### Instructions for the task
Transcribe the entries below exactly, starting with the line that has "ATOM 52 C CA" and stopping after the line that has "ATOM 60 C CA"; no pictures belong in the copy.

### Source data
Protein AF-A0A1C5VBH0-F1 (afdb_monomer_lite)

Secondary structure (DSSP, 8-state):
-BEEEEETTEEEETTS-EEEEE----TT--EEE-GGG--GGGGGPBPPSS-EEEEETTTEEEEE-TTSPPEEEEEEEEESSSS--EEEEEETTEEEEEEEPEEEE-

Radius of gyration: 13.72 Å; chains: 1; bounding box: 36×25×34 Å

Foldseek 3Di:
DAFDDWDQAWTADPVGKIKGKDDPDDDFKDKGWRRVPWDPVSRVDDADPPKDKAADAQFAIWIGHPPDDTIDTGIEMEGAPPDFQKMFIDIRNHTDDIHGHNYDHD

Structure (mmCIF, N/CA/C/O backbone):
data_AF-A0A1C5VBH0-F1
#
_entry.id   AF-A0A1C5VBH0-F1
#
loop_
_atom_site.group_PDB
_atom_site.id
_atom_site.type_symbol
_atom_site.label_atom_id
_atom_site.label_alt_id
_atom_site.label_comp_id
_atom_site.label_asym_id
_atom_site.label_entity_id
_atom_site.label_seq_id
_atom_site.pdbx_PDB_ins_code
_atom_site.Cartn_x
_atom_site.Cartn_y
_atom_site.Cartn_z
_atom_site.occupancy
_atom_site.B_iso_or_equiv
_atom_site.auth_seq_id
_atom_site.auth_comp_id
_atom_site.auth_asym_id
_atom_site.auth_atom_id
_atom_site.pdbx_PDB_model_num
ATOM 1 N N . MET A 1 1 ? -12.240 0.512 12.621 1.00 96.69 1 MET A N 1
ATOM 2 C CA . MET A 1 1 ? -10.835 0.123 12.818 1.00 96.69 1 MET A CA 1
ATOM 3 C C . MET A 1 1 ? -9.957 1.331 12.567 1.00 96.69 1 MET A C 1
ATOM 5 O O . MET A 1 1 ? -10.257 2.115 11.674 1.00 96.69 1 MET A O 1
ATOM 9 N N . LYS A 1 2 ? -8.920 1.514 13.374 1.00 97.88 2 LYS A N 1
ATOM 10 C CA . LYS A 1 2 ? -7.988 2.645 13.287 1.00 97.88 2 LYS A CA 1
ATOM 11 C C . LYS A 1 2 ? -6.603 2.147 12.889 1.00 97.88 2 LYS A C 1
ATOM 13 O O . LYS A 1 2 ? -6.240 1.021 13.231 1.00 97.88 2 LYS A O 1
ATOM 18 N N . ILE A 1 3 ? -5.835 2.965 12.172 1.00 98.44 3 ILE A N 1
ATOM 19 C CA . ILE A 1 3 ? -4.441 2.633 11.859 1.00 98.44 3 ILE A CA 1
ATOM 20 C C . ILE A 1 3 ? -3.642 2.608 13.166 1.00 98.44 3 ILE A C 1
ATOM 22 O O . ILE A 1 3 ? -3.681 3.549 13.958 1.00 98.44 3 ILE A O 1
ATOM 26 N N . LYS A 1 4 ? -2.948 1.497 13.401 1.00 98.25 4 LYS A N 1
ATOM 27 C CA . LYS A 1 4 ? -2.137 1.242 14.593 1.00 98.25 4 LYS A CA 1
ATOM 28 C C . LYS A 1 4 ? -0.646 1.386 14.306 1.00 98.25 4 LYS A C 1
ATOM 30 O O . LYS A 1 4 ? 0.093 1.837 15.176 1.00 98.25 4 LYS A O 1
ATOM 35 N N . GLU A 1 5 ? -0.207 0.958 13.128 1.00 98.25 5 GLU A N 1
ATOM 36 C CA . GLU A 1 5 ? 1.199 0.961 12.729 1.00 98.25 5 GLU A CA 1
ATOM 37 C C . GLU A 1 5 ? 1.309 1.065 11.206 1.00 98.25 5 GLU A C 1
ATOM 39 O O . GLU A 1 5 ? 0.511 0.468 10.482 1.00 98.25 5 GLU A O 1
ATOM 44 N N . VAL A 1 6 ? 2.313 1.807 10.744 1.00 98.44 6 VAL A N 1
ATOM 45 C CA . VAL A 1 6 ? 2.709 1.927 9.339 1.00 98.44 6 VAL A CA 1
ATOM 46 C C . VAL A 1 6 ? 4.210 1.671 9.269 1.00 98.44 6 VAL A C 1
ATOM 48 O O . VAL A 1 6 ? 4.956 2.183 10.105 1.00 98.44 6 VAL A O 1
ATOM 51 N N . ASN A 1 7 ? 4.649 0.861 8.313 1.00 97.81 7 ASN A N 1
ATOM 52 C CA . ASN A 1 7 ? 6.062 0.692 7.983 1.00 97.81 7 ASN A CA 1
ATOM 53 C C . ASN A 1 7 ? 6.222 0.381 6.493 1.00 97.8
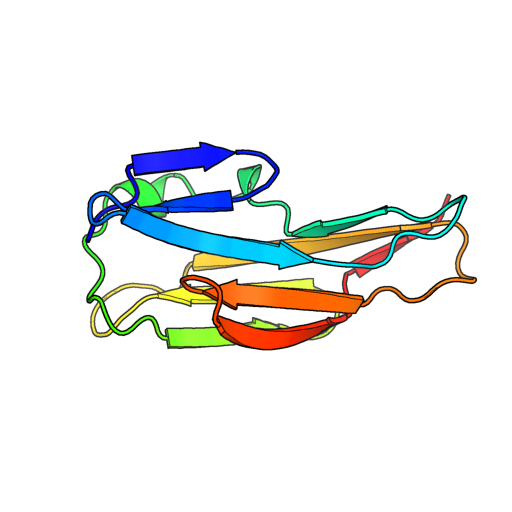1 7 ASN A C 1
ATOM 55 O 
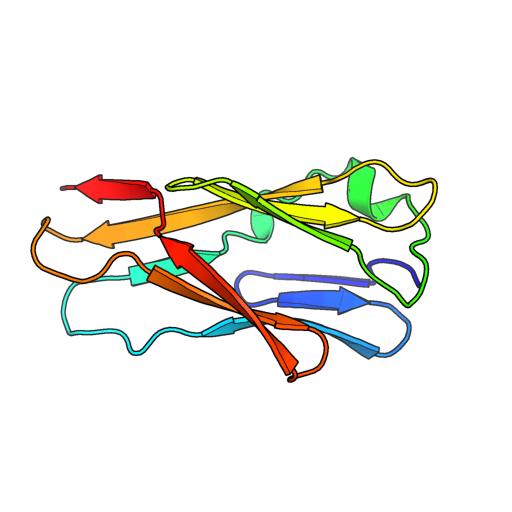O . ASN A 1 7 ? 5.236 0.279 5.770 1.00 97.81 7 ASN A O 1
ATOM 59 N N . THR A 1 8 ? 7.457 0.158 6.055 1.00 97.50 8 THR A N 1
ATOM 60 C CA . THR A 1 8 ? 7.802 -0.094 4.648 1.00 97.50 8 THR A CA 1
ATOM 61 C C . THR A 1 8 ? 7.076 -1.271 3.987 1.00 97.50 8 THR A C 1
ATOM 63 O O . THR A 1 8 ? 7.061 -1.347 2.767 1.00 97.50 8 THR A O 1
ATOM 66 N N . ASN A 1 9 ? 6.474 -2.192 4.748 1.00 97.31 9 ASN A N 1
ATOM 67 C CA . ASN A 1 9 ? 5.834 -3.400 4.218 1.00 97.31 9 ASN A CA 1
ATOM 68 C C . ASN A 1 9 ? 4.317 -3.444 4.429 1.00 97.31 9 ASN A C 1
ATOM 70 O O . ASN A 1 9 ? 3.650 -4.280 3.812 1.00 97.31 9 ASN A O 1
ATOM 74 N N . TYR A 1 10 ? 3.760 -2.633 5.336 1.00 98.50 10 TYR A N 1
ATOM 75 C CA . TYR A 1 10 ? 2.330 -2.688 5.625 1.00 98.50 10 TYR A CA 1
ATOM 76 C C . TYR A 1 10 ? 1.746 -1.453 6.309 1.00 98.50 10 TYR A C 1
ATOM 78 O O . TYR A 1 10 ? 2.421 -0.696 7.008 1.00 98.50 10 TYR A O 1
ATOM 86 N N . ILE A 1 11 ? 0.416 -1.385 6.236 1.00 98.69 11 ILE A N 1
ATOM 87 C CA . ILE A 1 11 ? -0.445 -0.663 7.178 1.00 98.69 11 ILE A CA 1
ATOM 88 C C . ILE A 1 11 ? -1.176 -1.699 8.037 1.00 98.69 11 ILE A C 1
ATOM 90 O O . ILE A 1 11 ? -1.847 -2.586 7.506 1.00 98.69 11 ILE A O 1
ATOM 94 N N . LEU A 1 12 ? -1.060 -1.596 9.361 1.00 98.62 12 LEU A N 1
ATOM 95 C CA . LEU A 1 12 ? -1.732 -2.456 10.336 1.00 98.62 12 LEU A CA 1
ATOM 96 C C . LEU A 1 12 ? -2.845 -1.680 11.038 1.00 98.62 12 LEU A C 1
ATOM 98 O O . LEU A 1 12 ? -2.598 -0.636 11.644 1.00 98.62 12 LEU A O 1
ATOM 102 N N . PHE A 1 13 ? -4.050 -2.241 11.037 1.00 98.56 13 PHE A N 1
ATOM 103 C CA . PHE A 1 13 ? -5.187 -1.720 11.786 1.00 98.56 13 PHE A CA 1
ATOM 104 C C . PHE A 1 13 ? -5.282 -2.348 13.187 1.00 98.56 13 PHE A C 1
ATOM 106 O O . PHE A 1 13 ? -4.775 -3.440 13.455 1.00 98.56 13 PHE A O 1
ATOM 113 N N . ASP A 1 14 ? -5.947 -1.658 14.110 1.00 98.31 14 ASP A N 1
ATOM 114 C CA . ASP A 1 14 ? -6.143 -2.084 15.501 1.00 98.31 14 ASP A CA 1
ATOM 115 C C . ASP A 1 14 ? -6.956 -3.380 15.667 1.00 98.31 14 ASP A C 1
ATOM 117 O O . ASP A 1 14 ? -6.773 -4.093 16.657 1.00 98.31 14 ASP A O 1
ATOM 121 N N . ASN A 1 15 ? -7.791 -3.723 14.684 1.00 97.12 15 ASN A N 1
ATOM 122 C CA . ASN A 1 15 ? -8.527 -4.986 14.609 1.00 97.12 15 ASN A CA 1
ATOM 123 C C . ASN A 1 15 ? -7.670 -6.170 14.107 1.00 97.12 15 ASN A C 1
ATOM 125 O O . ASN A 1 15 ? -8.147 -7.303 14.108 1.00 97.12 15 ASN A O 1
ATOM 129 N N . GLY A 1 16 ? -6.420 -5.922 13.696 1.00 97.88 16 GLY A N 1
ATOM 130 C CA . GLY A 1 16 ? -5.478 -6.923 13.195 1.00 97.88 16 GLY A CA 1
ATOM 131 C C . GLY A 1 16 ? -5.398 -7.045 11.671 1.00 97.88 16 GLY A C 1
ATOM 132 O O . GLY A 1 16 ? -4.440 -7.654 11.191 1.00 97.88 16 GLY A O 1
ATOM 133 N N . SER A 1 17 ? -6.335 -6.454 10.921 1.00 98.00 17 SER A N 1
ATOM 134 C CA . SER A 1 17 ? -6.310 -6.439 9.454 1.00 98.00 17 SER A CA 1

### Response
ATOM 52 C CA . ASN A 1 7 ? 6.062 0.692 7.983 1.00 97.81 7 ASN A CA 1
ATOM 53 C C . ASN A 1 7 ? 6.222 0.381 6.493 1.00 97.8
1 7 ASN A C 1
ATOM 55 O 
O . ASN A 1 7 ? 5.236 0.279 5.770 1.00 97.81 7 ASN A O 1
ATOM 59 N N . THR A 1 8 ? 7.457 0.158 6.055 1.00 97.50 8 THR A N 1
ATOM 60 C CA . THR A 1 8 ? 7.802 -0.094 4.648 1.00 97.50 8 THR A CA 1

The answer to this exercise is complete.